--- WHAT THE TASK ASKS ---
An exact copy is needed of the lines in the entries below from the line with "Protein AF-A0AAV2M5W0-F1 (afdb_monomer_lite)" up to and including the line with "ATOM 5 O O . MET", and of nothing else. Leave the pictures out.

Source records:
*** Begin section ***

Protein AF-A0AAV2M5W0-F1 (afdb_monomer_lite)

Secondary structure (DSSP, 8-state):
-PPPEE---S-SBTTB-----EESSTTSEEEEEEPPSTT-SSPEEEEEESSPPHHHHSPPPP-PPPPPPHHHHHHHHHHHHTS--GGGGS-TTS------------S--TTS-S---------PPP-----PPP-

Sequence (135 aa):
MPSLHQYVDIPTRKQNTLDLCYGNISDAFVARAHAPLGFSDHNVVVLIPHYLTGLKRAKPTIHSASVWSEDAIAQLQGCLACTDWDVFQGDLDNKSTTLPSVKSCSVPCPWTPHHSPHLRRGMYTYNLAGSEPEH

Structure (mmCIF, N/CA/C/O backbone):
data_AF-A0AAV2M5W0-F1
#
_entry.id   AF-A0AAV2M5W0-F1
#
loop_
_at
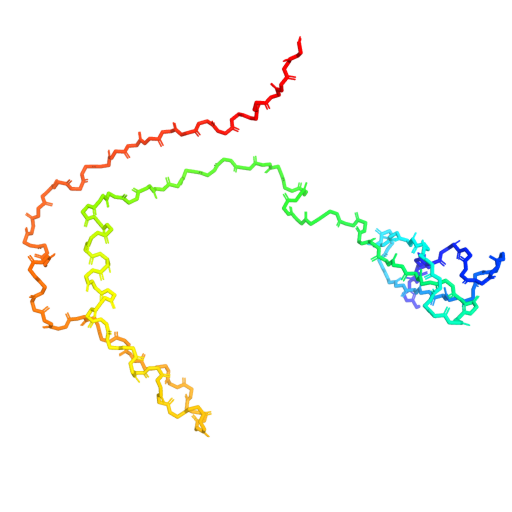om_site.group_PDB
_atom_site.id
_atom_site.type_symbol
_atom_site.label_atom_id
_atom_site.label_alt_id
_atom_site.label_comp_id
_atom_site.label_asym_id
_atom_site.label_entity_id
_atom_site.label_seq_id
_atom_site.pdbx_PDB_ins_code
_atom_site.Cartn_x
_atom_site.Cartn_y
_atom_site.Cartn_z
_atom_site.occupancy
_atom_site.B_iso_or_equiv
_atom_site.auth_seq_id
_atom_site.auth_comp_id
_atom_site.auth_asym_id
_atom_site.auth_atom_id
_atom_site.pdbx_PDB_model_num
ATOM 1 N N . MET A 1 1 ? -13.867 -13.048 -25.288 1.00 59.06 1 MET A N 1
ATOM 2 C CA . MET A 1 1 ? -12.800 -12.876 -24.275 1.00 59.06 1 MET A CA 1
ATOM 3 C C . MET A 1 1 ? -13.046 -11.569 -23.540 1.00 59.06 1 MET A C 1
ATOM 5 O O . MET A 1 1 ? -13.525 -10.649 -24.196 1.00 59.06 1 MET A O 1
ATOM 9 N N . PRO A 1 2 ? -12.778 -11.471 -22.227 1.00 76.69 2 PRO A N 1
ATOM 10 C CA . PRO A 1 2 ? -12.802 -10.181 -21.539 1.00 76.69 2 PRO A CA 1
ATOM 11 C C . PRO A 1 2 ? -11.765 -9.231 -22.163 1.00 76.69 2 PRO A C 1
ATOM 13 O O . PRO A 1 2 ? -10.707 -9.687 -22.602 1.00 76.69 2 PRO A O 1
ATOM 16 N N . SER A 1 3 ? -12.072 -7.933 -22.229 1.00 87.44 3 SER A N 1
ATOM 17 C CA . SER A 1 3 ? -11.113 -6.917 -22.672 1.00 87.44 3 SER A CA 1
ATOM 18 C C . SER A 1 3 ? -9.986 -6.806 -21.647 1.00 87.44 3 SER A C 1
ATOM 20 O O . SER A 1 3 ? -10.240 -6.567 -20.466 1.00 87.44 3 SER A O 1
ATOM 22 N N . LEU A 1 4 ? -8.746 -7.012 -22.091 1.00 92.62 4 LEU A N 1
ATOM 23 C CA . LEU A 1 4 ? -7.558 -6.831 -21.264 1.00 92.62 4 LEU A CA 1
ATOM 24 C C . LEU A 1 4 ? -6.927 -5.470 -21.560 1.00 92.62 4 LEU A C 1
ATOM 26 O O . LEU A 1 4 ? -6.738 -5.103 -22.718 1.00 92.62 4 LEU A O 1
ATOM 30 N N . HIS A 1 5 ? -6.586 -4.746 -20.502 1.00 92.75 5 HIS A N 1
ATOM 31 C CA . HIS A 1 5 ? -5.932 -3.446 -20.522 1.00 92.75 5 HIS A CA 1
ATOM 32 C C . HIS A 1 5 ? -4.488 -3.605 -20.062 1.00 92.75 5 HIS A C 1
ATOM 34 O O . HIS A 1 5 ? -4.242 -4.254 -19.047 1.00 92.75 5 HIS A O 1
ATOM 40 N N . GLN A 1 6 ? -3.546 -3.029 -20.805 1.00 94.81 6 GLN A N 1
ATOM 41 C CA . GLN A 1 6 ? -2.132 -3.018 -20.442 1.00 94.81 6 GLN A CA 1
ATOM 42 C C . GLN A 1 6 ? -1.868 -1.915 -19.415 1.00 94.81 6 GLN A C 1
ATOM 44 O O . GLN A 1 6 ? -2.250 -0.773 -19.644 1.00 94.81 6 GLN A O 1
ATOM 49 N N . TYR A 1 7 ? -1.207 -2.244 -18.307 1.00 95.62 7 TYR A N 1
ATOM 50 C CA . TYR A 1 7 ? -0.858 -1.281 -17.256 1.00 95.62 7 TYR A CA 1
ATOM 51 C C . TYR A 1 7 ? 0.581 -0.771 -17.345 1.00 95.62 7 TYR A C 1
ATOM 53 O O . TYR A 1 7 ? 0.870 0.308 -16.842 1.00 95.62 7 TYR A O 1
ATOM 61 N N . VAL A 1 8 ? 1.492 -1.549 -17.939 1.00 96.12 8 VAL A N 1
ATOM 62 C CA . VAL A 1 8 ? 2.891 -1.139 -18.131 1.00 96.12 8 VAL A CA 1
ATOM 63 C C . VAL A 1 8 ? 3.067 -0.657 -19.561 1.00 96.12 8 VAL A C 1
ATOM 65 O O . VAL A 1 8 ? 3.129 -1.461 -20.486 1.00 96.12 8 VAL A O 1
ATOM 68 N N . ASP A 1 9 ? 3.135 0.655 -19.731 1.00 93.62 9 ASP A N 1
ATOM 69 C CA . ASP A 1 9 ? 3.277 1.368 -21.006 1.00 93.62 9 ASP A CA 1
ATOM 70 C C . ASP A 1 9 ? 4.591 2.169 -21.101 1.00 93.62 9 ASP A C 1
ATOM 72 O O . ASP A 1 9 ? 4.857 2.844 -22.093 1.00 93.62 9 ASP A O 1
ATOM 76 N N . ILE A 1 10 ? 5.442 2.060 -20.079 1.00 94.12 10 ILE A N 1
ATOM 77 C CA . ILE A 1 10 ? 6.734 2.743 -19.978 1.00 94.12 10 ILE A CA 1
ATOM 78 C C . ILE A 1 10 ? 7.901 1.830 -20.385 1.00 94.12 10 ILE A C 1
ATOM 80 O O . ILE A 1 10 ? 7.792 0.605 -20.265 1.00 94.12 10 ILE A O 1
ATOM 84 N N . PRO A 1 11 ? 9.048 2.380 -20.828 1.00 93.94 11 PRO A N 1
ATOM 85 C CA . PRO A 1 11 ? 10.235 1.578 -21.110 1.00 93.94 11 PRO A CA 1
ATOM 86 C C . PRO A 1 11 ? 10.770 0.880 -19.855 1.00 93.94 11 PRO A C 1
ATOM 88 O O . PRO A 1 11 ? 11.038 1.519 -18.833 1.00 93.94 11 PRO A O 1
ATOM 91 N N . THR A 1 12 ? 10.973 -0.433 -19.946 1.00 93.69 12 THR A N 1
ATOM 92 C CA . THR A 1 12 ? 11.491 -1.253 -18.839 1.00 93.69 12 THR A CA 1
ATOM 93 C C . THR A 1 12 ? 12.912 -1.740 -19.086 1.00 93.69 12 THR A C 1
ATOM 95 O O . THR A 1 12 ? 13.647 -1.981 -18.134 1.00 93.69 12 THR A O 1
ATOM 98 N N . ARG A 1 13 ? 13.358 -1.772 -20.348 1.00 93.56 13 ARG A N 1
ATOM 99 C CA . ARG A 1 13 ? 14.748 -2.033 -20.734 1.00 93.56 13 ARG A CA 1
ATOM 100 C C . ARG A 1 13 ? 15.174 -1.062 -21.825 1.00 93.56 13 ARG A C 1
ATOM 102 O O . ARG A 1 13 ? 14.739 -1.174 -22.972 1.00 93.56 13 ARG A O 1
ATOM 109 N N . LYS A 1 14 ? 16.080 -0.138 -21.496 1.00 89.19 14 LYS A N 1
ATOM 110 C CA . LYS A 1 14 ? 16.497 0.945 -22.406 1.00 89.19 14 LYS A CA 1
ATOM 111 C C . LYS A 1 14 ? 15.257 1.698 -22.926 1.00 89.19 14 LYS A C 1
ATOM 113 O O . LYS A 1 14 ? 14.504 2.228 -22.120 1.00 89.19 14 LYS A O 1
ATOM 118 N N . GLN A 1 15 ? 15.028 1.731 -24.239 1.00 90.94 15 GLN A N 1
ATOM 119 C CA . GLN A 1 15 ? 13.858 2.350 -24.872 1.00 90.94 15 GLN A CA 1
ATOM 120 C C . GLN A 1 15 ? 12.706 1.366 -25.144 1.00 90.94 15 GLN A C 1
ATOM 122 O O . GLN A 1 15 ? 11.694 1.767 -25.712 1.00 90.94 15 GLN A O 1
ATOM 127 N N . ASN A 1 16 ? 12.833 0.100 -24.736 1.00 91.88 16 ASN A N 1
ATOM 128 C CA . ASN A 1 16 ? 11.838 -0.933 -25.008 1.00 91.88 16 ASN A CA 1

*** End section ***
*** Begin section ***

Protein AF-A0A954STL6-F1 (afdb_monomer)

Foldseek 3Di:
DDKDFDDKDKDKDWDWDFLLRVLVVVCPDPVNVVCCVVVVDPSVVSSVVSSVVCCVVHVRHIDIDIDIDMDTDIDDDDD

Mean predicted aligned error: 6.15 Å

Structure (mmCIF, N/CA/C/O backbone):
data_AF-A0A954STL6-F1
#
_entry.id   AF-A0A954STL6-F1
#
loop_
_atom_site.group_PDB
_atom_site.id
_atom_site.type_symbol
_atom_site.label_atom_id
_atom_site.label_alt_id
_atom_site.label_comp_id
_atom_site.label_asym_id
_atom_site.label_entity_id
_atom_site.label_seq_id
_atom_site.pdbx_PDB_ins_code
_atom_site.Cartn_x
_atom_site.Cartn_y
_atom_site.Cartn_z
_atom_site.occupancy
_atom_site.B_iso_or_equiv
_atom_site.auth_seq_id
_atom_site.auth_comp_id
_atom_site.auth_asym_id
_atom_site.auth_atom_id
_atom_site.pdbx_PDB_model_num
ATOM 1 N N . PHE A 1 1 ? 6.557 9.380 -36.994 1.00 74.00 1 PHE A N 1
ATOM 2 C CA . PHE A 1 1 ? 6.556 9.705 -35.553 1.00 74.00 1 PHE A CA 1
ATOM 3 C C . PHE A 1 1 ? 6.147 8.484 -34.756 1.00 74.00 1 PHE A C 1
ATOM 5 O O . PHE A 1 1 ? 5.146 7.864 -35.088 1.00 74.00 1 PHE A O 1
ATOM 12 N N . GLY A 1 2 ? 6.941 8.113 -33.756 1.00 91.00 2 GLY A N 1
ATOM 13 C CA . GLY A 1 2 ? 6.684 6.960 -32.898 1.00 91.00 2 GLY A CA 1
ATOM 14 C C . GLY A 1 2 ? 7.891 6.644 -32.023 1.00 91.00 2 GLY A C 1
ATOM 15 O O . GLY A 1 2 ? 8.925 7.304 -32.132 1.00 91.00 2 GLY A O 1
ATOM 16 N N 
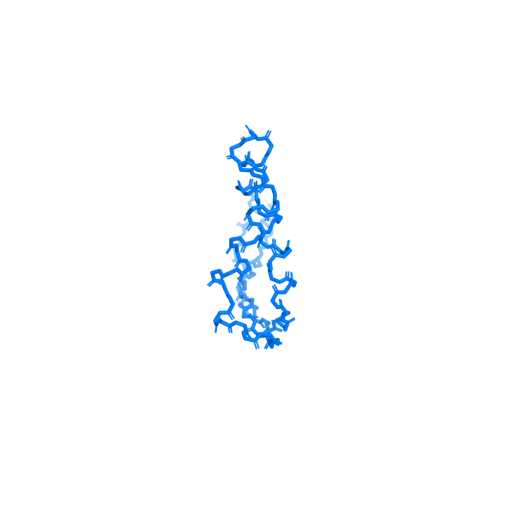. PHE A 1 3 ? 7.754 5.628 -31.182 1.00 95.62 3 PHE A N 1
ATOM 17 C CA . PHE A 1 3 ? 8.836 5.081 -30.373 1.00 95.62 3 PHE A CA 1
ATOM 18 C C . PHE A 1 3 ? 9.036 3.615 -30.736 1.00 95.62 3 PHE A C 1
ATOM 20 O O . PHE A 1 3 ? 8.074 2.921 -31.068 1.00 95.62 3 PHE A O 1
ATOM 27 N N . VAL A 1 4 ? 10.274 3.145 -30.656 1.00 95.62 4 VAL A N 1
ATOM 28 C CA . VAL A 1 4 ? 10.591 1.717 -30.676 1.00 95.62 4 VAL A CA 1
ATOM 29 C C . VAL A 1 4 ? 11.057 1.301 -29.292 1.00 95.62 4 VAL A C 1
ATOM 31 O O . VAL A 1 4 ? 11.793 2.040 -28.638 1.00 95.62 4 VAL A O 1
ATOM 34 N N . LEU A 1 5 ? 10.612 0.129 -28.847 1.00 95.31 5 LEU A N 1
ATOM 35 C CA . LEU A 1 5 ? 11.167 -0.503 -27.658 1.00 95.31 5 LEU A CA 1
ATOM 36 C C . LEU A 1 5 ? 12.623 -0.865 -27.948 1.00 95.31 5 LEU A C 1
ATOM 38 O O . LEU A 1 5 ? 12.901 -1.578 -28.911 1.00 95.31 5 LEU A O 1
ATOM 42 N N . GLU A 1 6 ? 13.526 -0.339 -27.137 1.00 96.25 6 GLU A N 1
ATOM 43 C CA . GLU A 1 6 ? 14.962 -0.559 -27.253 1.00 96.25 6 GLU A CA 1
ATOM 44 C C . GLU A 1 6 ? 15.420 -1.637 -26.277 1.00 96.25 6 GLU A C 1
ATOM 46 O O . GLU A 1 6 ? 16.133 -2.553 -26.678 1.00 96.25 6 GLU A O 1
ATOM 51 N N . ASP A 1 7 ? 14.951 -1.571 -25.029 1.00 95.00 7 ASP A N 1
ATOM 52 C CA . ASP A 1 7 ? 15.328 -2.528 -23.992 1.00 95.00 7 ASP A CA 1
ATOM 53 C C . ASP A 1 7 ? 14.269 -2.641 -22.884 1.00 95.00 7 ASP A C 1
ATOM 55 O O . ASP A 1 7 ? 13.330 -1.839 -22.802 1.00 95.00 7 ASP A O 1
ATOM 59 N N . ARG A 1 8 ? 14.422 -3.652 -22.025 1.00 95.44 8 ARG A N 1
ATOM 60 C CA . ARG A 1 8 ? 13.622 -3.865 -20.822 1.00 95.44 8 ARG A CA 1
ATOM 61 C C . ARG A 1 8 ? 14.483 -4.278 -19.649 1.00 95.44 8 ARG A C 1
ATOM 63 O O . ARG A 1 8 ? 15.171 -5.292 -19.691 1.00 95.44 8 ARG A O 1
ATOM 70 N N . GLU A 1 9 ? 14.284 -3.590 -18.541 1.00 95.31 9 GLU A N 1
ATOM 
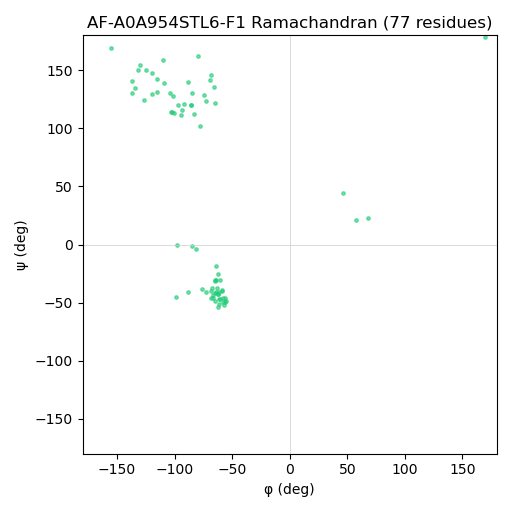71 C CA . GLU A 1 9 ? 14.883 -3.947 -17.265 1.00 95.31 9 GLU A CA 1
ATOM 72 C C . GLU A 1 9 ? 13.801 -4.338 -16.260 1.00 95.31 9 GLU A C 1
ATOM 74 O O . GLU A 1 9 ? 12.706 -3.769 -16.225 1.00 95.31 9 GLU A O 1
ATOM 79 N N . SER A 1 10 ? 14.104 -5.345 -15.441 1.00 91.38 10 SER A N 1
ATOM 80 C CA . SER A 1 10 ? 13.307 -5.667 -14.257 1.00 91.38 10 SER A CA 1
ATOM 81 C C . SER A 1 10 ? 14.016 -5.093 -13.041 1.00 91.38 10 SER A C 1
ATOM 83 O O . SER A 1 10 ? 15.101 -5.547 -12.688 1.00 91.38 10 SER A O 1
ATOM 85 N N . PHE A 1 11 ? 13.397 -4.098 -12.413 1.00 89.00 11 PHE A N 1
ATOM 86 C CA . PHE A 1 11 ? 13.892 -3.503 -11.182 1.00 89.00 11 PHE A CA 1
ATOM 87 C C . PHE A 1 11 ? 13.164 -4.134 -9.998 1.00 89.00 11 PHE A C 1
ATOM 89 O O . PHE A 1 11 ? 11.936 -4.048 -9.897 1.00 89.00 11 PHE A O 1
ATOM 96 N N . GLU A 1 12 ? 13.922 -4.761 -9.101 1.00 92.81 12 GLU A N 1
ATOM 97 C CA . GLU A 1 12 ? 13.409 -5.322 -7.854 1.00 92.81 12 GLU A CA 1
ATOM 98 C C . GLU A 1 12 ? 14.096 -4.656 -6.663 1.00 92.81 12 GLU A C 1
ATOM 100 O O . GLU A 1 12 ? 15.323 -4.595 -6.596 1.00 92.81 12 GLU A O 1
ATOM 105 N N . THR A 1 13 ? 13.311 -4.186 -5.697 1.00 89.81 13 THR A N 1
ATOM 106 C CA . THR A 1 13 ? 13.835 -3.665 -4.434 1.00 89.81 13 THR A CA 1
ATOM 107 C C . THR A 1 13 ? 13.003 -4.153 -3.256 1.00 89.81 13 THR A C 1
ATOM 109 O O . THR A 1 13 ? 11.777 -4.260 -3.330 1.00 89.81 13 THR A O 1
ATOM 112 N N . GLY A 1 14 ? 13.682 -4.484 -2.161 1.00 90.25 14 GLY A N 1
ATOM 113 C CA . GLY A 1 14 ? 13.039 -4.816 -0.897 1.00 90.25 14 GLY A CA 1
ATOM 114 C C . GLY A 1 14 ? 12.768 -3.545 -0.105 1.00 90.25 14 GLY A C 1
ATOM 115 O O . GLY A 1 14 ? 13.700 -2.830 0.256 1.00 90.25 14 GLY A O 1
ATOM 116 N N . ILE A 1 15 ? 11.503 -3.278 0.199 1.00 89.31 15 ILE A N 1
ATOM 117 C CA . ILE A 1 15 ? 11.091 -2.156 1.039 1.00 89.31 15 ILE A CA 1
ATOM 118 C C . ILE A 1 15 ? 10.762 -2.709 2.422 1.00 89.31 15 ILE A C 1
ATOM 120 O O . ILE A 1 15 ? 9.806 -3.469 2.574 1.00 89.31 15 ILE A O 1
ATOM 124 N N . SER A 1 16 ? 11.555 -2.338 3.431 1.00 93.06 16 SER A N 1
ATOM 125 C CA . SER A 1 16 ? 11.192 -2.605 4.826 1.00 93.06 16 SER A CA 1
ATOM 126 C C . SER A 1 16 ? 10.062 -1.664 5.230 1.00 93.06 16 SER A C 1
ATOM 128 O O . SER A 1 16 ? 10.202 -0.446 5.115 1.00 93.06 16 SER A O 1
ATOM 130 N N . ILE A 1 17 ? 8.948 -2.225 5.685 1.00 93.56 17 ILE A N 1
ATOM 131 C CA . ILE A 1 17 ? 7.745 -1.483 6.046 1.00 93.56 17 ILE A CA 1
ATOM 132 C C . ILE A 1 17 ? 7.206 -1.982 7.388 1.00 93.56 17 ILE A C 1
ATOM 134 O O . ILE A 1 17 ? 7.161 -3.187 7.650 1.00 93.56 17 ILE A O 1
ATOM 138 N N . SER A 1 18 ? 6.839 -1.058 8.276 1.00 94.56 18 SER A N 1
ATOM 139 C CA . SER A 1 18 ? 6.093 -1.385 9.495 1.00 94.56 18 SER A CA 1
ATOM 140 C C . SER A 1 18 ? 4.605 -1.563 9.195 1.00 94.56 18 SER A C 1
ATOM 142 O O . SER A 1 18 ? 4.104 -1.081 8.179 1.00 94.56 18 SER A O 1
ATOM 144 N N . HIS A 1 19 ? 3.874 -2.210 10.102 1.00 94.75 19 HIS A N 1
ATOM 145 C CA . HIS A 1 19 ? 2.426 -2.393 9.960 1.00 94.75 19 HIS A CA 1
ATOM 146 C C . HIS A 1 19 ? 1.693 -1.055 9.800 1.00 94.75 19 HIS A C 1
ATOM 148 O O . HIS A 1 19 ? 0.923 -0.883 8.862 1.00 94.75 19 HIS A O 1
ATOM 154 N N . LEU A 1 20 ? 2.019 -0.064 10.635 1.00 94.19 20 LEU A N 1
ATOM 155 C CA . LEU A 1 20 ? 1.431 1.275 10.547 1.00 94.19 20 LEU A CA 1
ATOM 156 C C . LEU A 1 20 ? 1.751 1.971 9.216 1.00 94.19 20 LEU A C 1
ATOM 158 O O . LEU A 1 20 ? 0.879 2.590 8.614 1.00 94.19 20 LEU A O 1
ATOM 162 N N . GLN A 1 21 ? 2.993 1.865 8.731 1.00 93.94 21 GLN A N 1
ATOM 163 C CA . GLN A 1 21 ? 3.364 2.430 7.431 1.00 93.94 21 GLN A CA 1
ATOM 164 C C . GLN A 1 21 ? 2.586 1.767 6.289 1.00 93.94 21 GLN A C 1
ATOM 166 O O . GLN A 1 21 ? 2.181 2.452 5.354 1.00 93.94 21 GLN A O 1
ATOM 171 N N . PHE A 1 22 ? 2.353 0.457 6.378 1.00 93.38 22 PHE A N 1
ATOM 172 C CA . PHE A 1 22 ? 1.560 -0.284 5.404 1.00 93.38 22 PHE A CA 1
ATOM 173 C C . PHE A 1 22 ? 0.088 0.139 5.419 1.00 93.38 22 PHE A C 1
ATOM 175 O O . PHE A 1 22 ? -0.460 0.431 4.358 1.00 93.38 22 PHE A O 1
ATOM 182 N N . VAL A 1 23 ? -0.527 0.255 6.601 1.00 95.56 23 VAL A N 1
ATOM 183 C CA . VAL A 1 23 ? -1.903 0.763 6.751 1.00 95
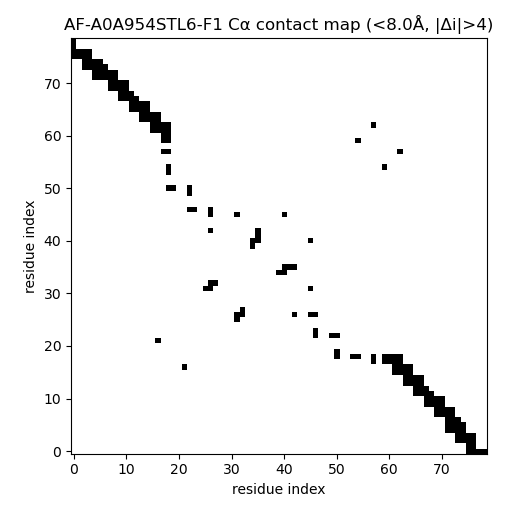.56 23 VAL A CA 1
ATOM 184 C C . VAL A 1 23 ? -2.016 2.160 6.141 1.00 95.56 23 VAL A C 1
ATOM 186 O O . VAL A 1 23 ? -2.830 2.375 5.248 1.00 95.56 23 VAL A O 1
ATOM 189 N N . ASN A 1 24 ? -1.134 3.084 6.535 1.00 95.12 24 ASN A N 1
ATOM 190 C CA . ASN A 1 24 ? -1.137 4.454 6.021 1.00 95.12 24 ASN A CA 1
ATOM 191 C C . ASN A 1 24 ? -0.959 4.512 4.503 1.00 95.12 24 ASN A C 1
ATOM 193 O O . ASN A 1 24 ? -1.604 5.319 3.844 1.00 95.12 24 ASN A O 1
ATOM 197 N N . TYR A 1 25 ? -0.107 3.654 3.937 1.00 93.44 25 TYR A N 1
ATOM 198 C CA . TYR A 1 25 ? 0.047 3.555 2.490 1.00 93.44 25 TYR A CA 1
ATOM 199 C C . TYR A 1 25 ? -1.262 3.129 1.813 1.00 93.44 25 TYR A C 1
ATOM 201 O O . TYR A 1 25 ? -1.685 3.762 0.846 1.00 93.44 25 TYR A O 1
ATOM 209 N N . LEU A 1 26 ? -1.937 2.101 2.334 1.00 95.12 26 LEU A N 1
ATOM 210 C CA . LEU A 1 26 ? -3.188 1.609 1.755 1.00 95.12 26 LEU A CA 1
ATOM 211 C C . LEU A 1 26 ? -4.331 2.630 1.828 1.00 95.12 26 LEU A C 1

*** End section ***

--- RESPONSE TO THIS TASK ---
Protein AF-A0AAV2M5W0-F1 (afdb_monomer_lite)

Secondary structure (DSSP, 8-state):
-PPPEE---S-SBTTB-----EESSTTSEEEEEEPPSTT-SSPEEEEEESSPPHHHHSPPPP-PPPPPPHHHHHHHHHHHHTS--GGGGS-TTS------------S--TTS-S---------PPP-----PPP-

Sequence (135 aa):
MPSLHQYVDIPTRKQNTLDLCYGNISDAFVARAHAPLGFSDHNVVVLIPHYLTGLKRAKPTIHSASVWSEDAIAQLQGCLACTDWDVFQGDLDNKSTTLPSVKSCSVPCPWTPHHSPHLRRGMYTYNLAGSEPEH

Structure (mmCIF, N/CA/C/O backbone):
data_AF-A0AAV2M5W0-F1
#
_entry.id   AF-A0AAV2M5W0-F1
#
loop_
_at
om_site.group_PDB
_atom_site.id
_atom_site.type_symbol
_atom_site.label_atom_id
_atom_site.label_alt_id
_atom_site.label_comp_id
_atom_site.label_asym_id
_atom_site.label_entity_id
_atom_site.label_seq_id
_atom_site.pdbx_PDB_ins_code
_atom_site.Cartn_x
_atom_site.Cartn_y
_atom_site.Cartn_z
_atom_site.occupancy
_atom_site.B_iso_or_equiv
_atom_site.auth_seq_id
_atom_site.auth_comp_id
_atom_site.auth_asym_id
_atom_site.auth_atom_id
_atom_site.pdbx_PDB_model_num
ATOM 1 N N . MET A 1 1 ? -13.867 -13.048 -25.288 1.00 59.06 1 MET A N 1
ATOM 2 C CA . MET A 1 1 ? -12.800 -12.876 -24.275 1.00 59.06 1 MET A CA 1
ATOM 3 C C . MET A 1 1 ? -13.046 -11.569 -23.540 1.00 59.06 1 MET A C 1
ATOM 5 O O . MET A 1 1 ? -13.525 -10.649 -24.196 1.00 59.06 1 MET A O 1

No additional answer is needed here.